La Tunisie connaît depuis quelques années une grave crise économique. En effet, la Révolution, même si elle a eu des dividendes, a eu un coût important suite à la grande instabilité politique et sociale que notre pays a connue depuis 2011. Cette instabilité a créé une grande incertitude sur l’avenir et a été à l’origine d’importantes inquiétudes qui n’ont pas favorisé l’investissement et la croissance économique.
Notre économie a connu une forte baisse de la croissance et une dégradation sans précédent des grands équilibres macroéconomiques avec un creusement du déficit public suite à l’accroissement rapide des dépenses au moment où les recettes n’ont pas suivi le même rythme de progression. En même temps, le recul de la production a été à l’origine d’une forte progression des importations et un recul des exportations, ce qui a causé un accroissement rapide du déficit de la balance courante.
Cette dégradation de la situation économique a été à l’origine d’un recours important à l’endettement pour permettre à l’Etat d’honorer ses engagements durant les dernières années. La croissance de l’endettement a été forte et la situation de notre pays s’est nettement dégradée au cours des dernières années. Plusieurs indicateurs sont significatifs de cette évolution de la dette et de son caractère de plus en plus préoccupant non seulement pour l’opinion publique mais aussi auprès des responsables politiques et des acteurs économiques. Le premier critère concerne le volume global de la dette qui passera de 24 milliards à 30 milliards de $ entre 2012 et 2017 selon les projections du FMI. Un autre indicateur qui est aussi significatif de la dégradation de la situation de l’endettement concerne la montée de la dette externe dans le PIB qui est passée de 52,9% en 2012 à 71,4% selon les dernières projections du FMI pour l’année en cours. Il faut aussi mentionner la croissance rapide du service de la dette qui passera de 12,1% en 2012 à 16,7% en 2017, ce qui ne manquera pas de renforcer les pressions sur nos finances publiques. Cette progression rapide de notre endettement a suscité des inquiétudes voire même des craintes et des appréhensions quant à l’avenir de notre économie et de la souveraineté de notre pays.
Est-ce pour autant que la situation de notre endettement est inquiétante ? Et, sommes-nous à la veille d’une grande crise de la dette dans notre pays ? Ces questions sont aujourd’hui au centre du débat public et les avis sont particulièrement tranchés. En effet, pour certains, nous sommes en voie de connaître la crise grecque et de perdre notre souveraineté. D’autres soulignent que notre situation est très éloignée de la situation grecque dans la mesure où le taux d’endettement de ce pays est aujourd’hui autour de 176% du PIB.

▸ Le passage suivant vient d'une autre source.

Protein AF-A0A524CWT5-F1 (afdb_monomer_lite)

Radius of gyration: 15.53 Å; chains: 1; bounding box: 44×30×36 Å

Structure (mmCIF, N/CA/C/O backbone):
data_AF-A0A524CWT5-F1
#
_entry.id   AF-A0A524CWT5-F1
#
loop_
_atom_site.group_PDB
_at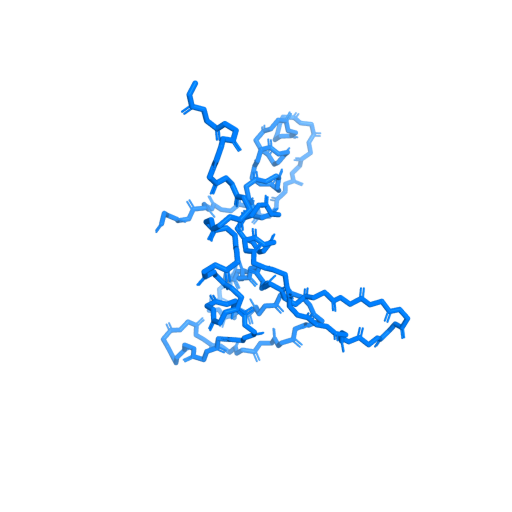om_site.id
_atom_site.type_symbol
_atom_site.label_atom_id
_atom_site.label_alt_id
_atom_site.label_comp_id
_atom_site.label_asym_id
_atom_site.label_entity_id
_atom_site.label_seq_id
_atom_site.pdbx_PDB_ins_code
_atom_site.Cartn_x
_atom_site.Cartn_y
_atom_site.Cartn_z
_atom_site.occupancy
_atom_site.B_iso_or_equiv
_atom_site.auth_seq_id
_atom_site.auth_comp_id
_atom_site.auth_asym_id
_atom_site.auth_atom_id
_atom_site.pdbx_PDB_model_num
ATOM 1 N N . MET A 1 1 ? 30.799 3.802 -0.493 1.00 48.34 1 MET A N 1
ATOM 2 C CA . MET A 1 1 ? 30.595 2.646 -1.396 1.00 48.34 1 MET A CA 1
ATOM 3 C C . MET A 1 1 ? 29.105 2.290 -1.520 1.00 48.34 1 MET A C 1
ATOM 5 O O . MET A 1 1 ? 28.741 1.156 -1.259 1.00 48.34 1 MET A O 1
ATOM 9 N N . VAL A 1 2 ? 28.221 3.233 -1.875 1.00 56.03 2 VAL A N 1
ATOM 10 C CA . VAL A 1 2 ? 26.768 2.942 -2.023 1.00 56.03 2 VAL A CA 1
ATOM 11 C C . VAL A 1 2 ? 26.191 3.483 -3.341 1.00 56.03 2 VAL A C 1
ATOM 13 O O . VAL A 1 2 ? 25.161 3.009 -3.794 1.00 56.03 2 VAL A O 1
ATOM 16 N N . ALA A 1 3 ? 26.863 4.428 -4.006 1.00 57.72 3 ALA A N 1
ATOM 17 C CA . ALA A 1 3 ? 26.318 5.082 -5.196 1.00 57.72 3 ALA A CA 1
ATOM 18 C C . ALA A 1 3 ? 26.431 4.243 -6.484 1.00 57.72 3 ALA A C 1
ATOM 20 O O . ALA A 1 3 ? 25.557 4.341 -7.336 1.00 57.72 3 ALA A O 1
ATOM 21 N N . ASP A 1 4 ? 27.442 3.378 -6.612 1.00 57.81 4 ASP A N 1
ATOM 22 C CA . ASP A 1 4 ? 27.802 2.787 -7.913 1.00 57.81 4 ASP A CA 1
ATOM 23 C C . ASP A 1 4 ? 26.880 1.643 -8.388 1.00 57.81 4 ASP A C 1
ATOM 25 O O . ASP A 1 4 ? 27.116 1.072 -9.446 1.00 57.81 4 ASP A O 1
ATOM 29 N N . ASN A 1 5 ? 25.825 1.287 -7.640 1.00 80.44 5 ASN A N 1
ATOM 30 C CA . ASN A 1 5 ? 24.925 0.178 -8.002 1.00 80.44 5 ASN A CA 1
ATOM 31 C C . ASN A 1 5 ? 23.428 0.454 -7.746 1.00 80.44 5 ASN A C 1
ATOM 33 O O . ASN A 1 5 ? 22.604 -0.436 -7.911 1.00 80.44 5 ASN A O 1
ATOM 37 N N . ILE A 1 6 ? 23.018 1.664 -7.342 1.00 88.69 6 ILE A N 1
ATOM 38 C CA . ILE A 1 6 ? 21.589 1.919 -7.056 1.00 88.69 6 ILE A CA 1
ATOM 39 C C . ILE A 1 6 ? 20.732 1.773 -8.317 1.00 88.69 6 ILE A C 1
ATOM 41 O O . ILE A 1 6 ? 19.658 1.181 -8.263 1.00 88.69 6 ILE A O 1
ATOM 45 N N . GLU A 1 7 ? 21.202 2.283 -9.454 1.00 90.31 7 GLU A N 1
ATOM 46 C CA . GLU A 1 7 ? 20.459 2.206 -10.713 1.00 90.31 7 GLU A CA 1
ATOM 47 C C . GLU A 1 7 ? 20.312 0.758 -11.194 1.00 90.31 7 GLU A C 1
ATOM 49 O O . GLU A 1 7 ? 19.211 0.328 -11.537 1.00 90.31 7 GLU A O 1
ATOM 54 N N . GLU A 1 8 ? 21.393 -0.024 -11.144 1.00 93.25 8 GLU A N 1
ATOM 55 C CA . GLU A 1 8 ? 21.360 -1.450 -11.477 1.00 93.25 8 GLU A CA 1
ATOM 56 C C . GLU A 1 8 ? 20.433 -2.215 -10.519 1.00 93.25 8 GLU A C 1
ATOM 58 O O . GLU A 1 8 ? 19.609 -3.023 -10.960 1.00 93.25 8 GLU A O 1
ATOM 63 N N . PHE A 1 9 ? 20.515 -1.927 -9.217 1.00 93.19 9 PHE A N 1
ATOM 64 C CA . PHE A 1 9 ? 19.637 -2.509 -8.209 1.00 93.19 9 PHE A CA 1
ATOM 65 C C . PHE A 1 9 ? 18.165 -2.202 -8.488 1.00 93.19 9 PHE A C 1
ATOM 67 O O . PHE A 1 9 ? 17.373 -3.135 -8.550 1.00 93.19 9 PHE A O 1
ATOM 74 N N . ILE A 1 10 ? 17.794 -0.935 -8.699 1.00 92.31 10 ILE A N 1
ATOM 75 C CA . ILE A 1 10 ? 16.408 -0.522 -8.972 1.00 92.31 10 ILE A CA 1
ATOM 76 C C . ILE A 1 10 ? 15.906 -1.131 -10.285 1.00 92.31 10 ILE A C 1
ATOM 78 O O . ILE A 1 10 ? 14.780 -1.625 -10.341 1.00 92.31 10 ILE A O 1
ATOM 82 N N . THR A 1 11 ? 16.744 -1.155 -11.323 1.00 93.56 11 THR A N 1
ATOM 83 C CA . THR A 1 11 ? 16.372 -1.700 -12.638 1.00 93.56 11 THR A CA 1
ATOM 84 C C . THR A 1 11 ? 16.010 -3.182 -12.547 1.00 93.56 11 THR A C 1
ATOM 86 O O . THR A 1 11 ? 15.018 -3.612 -13.137 1.00 93.56 11 THR A O 1
ATOM 89 N N . LYS A 1 12 ? 16.733 -3.968 -11.733 1.00 95.75 12 LYS A N 1
ATOM 90 C CA . LYS A 1 12 ? 16.405 -5.386 -11.478 1.00 95.75 12 LYS A CA 1
ATOM 91 C C . LYS A 1 12 ? 15.017 -5.591 -10.853 1.00 95.75 12 LYS A C 1
ATOM 93 O O . LYS A 1 12 ? 14.501 -6.703 -10.896 1.00 95.75 12 LYS A O 1
ATOM 98 N N . GLN A 1 13 ? 14.406 -4.543 -10.298 1.00 96.19 13 GLN A N 1
ATOM 99 C CA . GLN A 1 13 ? 13.137 -4.596 -9.564 1.00 96.19 13 GLN A CA 1
ATOM 100 C C . GLN A 1 13 ? 11.931 -4.181 -10.406 1.00 96.19 13 GLN A C 1
ATOM 102 O O . GLN A 1 13 ? 10.797 -4.314 -9.953 1.00 96.19 13 GLN A O 1
ATOM 107 N N . PHE A 1 14 ? 12.141 -3.730 -11.647 1.00 95.06 14 PHE A N 1
ATOM 108 C CA . PHE A 1 14 ? 11.058 -3.294 -12.540 1.00 95.06 14 PHE A CA 1
ATOM 109 C C . PHE A 1 14 ? 10.000 -4.378 -12.784 1.00 95.06 14 PHE A C 1
ATOM 111 O O . PHE A 1 14 ? 8.838 -4.058 -13.008 1.00 95.06 14 PHE A O 1
ATOM 118 N N . HIS A 1 15 ? 10.378 -5.655 -12.686 1.00 95.38 15 HIS A N 1
ATOM 119 C CA . HIS A 1 15 ? 9.468 -6.791 -12.857 1.00 95.38 15 HIS A CA 1
ATOM 120 C C . HIS A 1 15 ? 8.856 -7.312 -11.549 1.00 95.38 15 HIS A C 1
ATOM 122 O O . HIS A 1 15 ? 8.011 -8.201 -11.592 1.00 95.38 15 HIS A O 1
ATOM 128 N N . TYR A 1 16 ? 9.257 -6.762 -10.400 1.00 97.12 16 TYR A N 1
ATOM 129 C CA . TYR A 1 16 ? 8.832 -7.211 -9.069 1.00 97.12 16 TYR A CA 1
ATOM 130 C C . TYR A 1 16 ? 7.981 -6.171 -8.335 1.00 97.12 16 TYR A C 1
ATOM 132 O O . TYR A 1 16 ? 7.817 -6.235 -7.120 1.00 97.12 16 TYR A O 1
ATOM 140 N N . THR A 1 17 ? 7.423 -5.203 -9.062 1.00 97.88 17 THR A N 1
ATOM 141 C CA . THR A 1 17 ? 6.543 -4.197 -8.470 1.00 97.88 17 THR A CA 1
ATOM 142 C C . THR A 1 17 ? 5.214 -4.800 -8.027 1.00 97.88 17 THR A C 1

Certes, il est difficile de comparer la situation de notre économie à celle de l’économie grecque mais la question de l’endettement de notre économie doit attirer notre attention et nous devons faire preuve d’une plus grande précaution. Trois raisons au moins doivent nous inviter à un suivi prudent de la question de la dette. Le premier est relatif au rythme de progression de notre endettement qui a atteint des rythmes importants particulièrement depuis 2012 et qui pourrait renforcer le poids de la dette dans notre économie et pourrait nous mettre sur une pente forte.
La seconde raison est relative à l’accroissement rapide du service de la dette qui commence à se rapprocher du seuil dangereux des 20% qui constitue une ligne rouge et qui pourrait entrainer des pressions supplémentaires sur les finances publiques. La troisième source d’inquiétude devant la montée de l’endettement est relative à l’utilisation de cet endettement vers les dépenses courantes et non pas vers les dépenses d’investissement qui peuvent créer les revenus nécessaires à son remboursement.
La progression rapide de l’endettement et les inquiétudes qu’elle suscite, exigent une gestion plus rigoureuse et plus attentive des aspects financiers du budget de l’Etat. Plusieurs idées ont été suggérées à ce niveau dont la création d’une agence de la gestion de la dette et dont l’objectif est la gestion dynamique de la dette afin de réduire ses effets sur les finances publiques. Or, en dépit de son importance cette idée n’a toujours pas vu le jour et nous devons accélérer son exécution afin de sortir d’une gestion passive de la dette et rentrer dans une nouvelle ère qui prend en considération les nouveaux outils et les nouveaux instruments financiers afin de nous aider à sortir de cette crise.